Is there any way to only use the primary WAN as the outgoing-interface until it fails (timeouts on DNS for example?) 
- And only then to start using the failover outgoing-interface?
- And then to return to primary outgoing-interface usage when it is available again?

Or a way to have multiple outgoing-interfaces, but with priorities? Only use the lower priority interface if a higher priority interface doesn't respond within a time-period?

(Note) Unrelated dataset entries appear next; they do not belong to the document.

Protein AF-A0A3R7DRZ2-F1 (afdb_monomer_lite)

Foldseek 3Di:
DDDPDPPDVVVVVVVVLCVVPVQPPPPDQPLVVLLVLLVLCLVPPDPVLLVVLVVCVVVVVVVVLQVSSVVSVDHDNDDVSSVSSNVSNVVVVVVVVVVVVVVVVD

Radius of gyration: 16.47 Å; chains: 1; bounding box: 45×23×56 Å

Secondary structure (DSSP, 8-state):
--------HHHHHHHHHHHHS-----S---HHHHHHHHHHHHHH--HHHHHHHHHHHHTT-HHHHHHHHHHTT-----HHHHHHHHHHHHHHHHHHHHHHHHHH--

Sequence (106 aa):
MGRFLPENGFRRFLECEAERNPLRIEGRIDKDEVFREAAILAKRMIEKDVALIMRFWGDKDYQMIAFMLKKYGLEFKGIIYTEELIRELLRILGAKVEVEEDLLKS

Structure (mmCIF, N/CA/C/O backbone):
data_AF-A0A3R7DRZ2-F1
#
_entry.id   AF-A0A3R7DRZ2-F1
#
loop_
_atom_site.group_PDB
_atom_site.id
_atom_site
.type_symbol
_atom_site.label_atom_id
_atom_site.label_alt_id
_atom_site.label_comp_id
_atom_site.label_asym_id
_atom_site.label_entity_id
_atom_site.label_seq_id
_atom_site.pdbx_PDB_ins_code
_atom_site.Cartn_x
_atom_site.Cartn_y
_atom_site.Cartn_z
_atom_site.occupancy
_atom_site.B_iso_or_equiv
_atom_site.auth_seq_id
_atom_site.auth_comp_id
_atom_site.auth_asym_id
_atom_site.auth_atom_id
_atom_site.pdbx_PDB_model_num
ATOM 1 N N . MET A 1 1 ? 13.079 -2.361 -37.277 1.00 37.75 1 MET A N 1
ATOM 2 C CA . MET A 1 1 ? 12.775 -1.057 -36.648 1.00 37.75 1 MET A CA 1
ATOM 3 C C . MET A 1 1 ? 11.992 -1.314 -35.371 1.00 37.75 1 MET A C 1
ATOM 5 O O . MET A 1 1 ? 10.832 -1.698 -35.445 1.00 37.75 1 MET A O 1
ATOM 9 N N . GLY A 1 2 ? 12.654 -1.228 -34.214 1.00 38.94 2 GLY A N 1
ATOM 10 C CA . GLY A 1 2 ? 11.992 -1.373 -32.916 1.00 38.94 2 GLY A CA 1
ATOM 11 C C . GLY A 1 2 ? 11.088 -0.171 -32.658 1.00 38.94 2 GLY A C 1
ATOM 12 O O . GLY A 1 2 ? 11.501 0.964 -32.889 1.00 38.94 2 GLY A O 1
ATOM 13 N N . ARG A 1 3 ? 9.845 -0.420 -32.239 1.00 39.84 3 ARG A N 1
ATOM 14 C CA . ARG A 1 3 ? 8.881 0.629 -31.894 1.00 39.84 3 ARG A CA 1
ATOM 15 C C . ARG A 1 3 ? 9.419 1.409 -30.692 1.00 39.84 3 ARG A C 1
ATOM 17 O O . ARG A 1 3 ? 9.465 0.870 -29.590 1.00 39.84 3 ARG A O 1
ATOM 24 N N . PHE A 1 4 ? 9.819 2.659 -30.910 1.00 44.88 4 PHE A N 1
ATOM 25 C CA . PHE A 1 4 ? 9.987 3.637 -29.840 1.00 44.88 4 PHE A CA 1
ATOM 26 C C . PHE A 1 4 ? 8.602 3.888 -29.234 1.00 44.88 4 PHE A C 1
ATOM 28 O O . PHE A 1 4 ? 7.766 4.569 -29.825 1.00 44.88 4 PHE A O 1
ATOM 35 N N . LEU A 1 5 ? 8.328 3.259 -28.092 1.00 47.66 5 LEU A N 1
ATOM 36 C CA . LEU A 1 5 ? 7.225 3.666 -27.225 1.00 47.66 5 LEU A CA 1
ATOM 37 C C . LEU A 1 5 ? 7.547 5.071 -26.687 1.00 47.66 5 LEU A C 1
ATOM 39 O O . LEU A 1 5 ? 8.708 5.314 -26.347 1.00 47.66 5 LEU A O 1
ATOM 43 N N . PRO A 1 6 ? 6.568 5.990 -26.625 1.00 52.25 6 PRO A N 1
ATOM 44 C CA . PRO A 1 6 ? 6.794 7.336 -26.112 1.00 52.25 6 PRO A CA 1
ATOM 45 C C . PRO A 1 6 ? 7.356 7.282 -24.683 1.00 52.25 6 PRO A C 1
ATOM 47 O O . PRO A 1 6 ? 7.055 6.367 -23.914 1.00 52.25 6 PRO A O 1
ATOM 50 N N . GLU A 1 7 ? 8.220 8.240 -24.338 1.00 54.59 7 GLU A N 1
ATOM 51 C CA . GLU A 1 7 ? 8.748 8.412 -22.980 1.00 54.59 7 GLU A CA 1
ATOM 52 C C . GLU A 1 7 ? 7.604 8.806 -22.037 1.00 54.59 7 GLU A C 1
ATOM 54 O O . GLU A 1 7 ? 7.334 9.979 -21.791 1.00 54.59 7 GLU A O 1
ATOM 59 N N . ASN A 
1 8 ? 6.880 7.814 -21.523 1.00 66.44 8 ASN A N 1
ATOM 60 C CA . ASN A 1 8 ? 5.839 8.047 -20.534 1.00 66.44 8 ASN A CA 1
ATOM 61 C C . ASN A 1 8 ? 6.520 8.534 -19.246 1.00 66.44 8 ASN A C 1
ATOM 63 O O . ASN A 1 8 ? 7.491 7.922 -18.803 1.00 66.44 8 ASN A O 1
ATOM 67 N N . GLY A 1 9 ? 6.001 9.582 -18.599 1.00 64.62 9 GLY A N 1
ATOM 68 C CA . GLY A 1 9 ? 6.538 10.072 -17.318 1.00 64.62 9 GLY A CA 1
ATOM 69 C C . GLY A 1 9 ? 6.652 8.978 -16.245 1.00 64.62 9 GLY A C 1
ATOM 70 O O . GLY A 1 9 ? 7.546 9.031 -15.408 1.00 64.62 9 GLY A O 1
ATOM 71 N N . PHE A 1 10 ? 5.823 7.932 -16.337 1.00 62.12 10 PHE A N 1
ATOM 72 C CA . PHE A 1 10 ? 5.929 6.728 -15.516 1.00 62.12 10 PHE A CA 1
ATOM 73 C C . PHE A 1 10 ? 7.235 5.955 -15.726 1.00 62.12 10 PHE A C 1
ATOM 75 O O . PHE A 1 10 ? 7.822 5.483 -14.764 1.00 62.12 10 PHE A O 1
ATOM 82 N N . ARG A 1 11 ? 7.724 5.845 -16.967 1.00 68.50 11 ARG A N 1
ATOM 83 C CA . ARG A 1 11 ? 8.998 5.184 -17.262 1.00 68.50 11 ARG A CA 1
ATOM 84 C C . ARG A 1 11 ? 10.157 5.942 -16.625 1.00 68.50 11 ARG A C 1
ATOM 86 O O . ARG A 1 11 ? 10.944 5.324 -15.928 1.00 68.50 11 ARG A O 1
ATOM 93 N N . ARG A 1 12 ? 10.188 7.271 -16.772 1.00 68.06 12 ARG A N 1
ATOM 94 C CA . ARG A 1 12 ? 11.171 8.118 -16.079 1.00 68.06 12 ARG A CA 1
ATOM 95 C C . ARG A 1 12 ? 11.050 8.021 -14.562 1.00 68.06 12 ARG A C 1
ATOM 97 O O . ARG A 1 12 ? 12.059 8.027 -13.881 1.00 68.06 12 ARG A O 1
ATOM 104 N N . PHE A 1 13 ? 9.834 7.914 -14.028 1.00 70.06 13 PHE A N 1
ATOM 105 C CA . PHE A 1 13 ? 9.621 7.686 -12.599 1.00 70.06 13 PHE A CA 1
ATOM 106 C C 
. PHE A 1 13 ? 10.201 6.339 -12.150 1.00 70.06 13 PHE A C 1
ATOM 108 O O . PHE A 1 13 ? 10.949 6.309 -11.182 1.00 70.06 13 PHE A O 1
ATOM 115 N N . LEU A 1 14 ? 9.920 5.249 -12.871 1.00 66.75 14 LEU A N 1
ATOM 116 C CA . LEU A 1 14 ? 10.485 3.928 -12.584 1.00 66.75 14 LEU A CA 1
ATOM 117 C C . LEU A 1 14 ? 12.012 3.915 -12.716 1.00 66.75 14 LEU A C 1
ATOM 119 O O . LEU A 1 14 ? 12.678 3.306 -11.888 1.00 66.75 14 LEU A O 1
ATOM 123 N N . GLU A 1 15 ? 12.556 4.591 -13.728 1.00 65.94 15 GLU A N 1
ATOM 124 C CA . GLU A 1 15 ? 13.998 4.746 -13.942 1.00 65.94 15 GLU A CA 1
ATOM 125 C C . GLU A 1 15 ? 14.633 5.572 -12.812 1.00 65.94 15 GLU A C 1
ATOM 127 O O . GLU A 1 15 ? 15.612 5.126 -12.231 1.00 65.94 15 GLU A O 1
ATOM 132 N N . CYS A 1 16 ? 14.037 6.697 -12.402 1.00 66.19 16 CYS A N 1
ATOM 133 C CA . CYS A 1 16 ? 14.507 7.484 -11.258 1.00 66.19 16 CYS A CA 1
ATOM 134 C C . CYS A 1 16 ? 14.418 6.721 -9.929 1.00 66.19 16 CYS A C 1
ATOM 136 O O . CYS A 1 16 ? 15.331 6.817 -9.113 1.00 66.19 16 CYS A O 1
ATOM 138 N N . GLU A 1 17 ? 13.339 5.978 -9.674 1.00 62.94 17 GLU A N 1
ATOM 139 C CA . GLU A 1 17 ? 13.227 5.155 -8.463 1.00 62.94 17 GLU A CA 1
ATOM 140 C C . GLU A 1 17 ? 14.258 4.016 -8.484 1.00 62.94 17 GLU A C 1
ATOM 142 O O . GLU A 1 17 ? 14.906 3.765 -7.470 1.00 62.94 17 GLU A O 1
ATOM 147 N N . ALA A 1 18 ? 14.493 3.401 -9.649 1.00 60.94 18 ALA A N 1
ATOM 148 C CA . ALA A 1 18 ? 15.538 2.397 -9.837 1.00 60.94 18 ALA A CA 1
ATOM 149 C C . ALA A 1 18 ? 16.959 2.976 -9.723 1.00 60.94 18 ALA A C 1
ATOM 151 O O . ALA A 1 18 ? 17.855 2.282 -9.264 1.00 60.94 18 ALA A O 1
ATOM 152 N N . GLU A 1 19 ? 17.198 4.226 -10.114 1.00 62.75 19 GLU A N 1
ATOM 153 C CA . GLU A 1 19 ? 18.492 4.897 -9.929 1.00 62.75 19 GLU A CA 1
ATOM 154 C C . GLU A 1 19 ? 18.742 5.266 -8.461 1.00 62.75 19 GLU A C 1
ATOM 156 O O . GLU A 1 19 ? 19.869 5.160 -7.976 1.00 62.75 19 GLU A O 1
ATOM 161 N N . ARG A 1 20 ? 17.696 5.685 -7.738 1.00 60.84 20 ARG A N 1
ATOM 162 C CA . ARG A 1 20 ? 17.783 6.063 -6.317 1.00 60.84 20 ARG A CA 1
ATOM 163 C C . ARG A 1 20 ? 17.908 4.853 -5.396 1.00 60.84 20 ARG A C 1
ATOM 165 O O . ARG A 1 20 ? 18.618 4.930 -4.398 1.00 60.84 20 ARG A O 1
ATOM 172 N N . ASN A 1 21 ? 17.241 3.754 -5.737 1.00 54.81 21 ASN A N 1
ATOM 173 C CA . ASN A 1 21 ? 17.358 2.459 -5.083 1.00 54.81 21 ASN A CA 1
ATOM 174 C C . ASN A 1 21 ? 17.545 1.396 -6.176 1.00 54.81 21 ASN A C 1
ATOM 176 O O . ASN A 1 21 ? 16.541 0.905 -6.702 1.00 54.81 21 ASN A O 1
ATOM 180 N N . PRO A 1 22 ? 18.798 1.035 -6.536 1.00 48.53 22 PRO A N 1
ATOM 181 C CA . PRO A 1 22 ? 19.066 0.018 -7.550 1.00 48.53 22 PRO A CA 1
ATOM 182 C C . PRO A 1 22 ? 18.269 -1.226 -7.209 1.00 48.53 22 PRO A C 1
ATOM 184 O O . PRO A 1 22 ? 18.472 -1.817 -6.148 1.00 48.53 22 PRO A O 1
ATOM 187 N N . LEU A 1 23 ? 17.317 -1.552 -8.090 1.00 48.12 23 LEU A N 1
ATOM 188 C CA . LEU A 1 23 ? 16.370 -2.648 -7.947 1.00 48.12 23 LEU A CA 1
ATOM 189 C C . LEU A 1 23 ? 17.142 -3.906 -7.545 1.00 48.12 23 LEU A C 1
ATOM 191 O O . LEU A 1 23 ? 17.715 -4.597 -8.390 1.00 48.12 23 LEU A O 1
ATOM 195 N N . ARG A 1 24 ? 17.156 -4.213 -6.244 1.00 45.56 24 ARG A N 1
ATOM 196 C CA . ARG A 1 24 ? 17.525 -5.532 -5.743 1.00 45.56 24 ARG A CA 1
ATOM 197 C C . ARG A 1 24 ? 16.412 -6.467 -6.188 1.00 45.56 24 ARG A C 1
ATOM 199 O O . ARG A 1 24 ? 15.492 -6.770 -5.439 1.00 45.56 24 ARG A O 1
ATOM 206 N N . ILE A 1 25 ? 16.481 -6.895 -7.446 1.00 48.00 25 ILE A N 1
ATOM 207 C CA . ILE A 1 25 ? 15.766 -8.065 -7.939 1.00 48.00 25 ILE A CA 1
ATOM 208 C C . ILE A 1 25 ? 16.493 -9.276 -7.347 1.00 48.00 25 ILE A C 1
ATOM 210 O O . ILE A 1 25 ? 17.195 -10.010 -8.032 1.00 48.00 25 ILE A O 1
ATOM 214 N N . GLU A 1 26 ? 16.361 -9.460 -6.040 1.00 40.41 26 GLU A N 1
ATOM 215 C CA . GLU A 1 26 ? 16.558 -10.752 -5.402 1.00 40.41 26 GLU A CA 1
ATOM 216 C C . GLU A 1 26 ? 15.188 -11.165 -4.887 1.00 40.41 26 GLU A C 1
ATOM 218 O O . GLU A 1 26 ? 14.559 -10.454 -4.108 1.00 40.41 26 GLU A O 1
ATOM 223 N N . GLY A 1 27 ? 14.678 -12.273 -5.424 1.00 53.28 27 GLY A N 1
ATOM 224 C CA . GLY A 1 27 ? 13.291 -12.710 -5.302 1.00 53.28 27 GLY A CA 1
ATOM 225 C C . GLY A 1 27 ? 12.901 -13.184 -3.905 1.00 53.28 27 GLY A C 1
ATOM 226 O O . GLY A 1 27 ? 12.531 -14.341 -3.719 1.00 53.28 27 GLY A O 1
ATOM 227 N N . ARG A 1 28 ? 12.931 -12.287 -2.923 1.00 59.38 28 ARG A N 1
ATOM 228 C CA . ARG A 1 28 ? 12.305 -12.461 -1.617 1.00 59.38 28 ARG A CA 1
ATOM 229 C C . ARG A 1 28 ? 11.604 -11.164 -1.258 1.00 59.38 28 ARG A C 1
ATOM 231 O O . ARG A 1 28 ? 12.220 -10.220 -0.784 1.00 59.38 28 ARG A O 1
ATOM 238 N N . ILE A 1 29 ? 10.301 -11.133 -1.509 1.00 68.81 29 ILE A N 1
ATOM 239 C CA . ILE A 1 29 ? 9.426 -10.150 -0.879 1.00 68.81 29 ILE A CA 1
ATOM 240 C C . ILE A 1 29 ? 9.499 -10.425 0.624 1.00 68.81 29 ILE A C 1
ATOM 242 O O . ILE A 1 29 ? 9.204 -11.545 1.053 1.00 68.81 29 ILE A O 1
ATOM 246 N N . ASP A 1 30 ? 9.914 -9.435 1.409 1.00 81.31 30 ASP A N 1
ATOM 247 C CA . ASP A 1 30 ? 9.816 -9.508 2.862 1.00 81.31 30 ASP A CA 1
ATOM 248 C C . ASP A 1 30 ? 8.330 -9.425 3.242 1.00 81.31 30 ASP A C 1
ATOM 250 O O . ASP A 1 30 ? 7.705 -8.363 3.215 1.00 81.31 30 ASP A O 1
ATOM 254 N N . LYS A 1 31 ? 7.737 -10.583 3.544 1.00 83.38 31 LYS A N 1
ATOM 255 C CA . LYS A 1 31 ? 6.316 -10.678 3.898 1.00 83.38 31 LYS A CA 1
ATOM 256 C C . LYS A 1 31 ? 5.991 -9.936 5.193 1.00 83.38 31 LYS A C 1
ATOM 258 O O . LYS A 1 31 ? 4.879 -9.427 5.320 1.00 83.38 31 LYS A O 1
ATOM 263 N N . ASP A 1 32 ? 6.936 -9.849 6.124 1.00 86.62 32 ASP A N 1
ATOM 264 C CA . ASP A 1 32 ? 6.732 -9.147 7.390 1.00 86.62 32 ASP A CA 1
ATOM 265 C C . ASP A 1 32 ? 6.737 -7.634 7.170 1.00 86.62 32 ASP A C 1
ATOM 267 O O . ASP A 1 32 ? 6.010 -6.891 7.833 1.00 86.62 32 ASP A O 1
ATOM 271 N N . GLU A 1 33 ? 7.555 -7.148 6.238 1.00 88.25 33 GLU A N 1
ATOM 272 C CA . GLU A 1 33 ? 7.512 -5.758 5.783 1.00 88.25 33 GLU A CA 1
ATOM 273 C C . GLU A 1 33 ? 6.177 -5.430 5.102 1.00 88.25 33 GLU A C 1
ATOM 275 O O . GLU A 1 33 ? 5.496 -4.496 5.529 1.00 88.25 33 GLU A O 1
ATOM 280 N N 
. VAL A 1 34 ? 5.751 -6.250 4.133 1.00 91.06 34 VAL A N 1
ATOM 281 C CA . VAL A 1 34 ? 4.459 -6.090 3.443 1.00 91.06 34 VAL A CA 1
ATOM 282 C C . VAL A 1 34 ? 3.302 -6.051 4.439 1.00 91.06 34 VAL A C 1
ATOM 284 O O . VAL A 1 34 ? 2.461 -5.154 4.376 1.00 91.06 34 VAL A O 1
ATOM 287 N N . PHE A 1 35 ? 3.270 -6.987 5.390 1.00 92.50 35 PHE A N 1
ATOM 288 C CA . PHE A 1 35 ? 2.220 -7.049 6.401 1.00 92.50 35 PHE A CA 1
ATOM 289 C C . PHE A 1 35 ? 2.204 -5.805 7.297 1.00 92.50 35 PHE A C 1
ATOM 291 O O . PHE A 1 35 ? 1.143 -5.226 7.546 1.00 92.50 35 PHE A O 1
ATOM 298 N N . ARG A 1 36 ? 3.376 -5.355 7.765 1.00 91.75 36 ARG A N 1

I'm apologizing in advance if there is an easy answer to this question, but I've been looking for several days without finding a solution.


----------



## SirDice (Apr 21, 2020)

jmbraben said:


> Is there any way to only use the primary WAN as the outgoing-interface until it fails (timeouts on DNS for example?)
> - And only then to start using the failover outgoing-interface?
> - And then to return to primary outgoing-interface usage when it is available again?
> 
> Or a way to have multiple outgoing-interfaces, but with priorities? Only use the lower priority interface if a higher priority interface doesn't respond within a time-period?


Have a look at lagg(4). 

31.7. Link Aggregation and Failover


----------



## jmbraben (Apr 21, 2020)

This is on a pfSense distribution and currently I am using their "interface groups" for the dualWAN (and apparently "interface groups" is not LAGG based).
They do have the ability to configure LAGG, I can see how LAGG will address the DNS problem.
I have some reading to do.
Thank you for the suggestion.


----------



## SirDice (Apr 21, 2020)

jmbraben said:


> This is on a pfSense distribution


Obligatory post:  PC-BSD, FreeNAS, XigmaNAS, and all other FreeBSD Derivatives


----------



## jmbraben (Apr 21, 2020)

I understand and had read this...this was posed to pfSense community two weeks ago, and I am now trying to follow up with them regarding issues with LAGG and "interface groups". And when posing the question here, tried to remove all "pfSense-ness" from it.
I believe this followup is legit FreeBSD question:

Are there any details on lagg failover statement "If the master port becomes unavailable, the next active port is used."?
It appears (by reading man page) only recognizing "link down" as "unavailable"
There is no inherent link monitoring (ping) capability?

Thank you again for the suggestion.


----------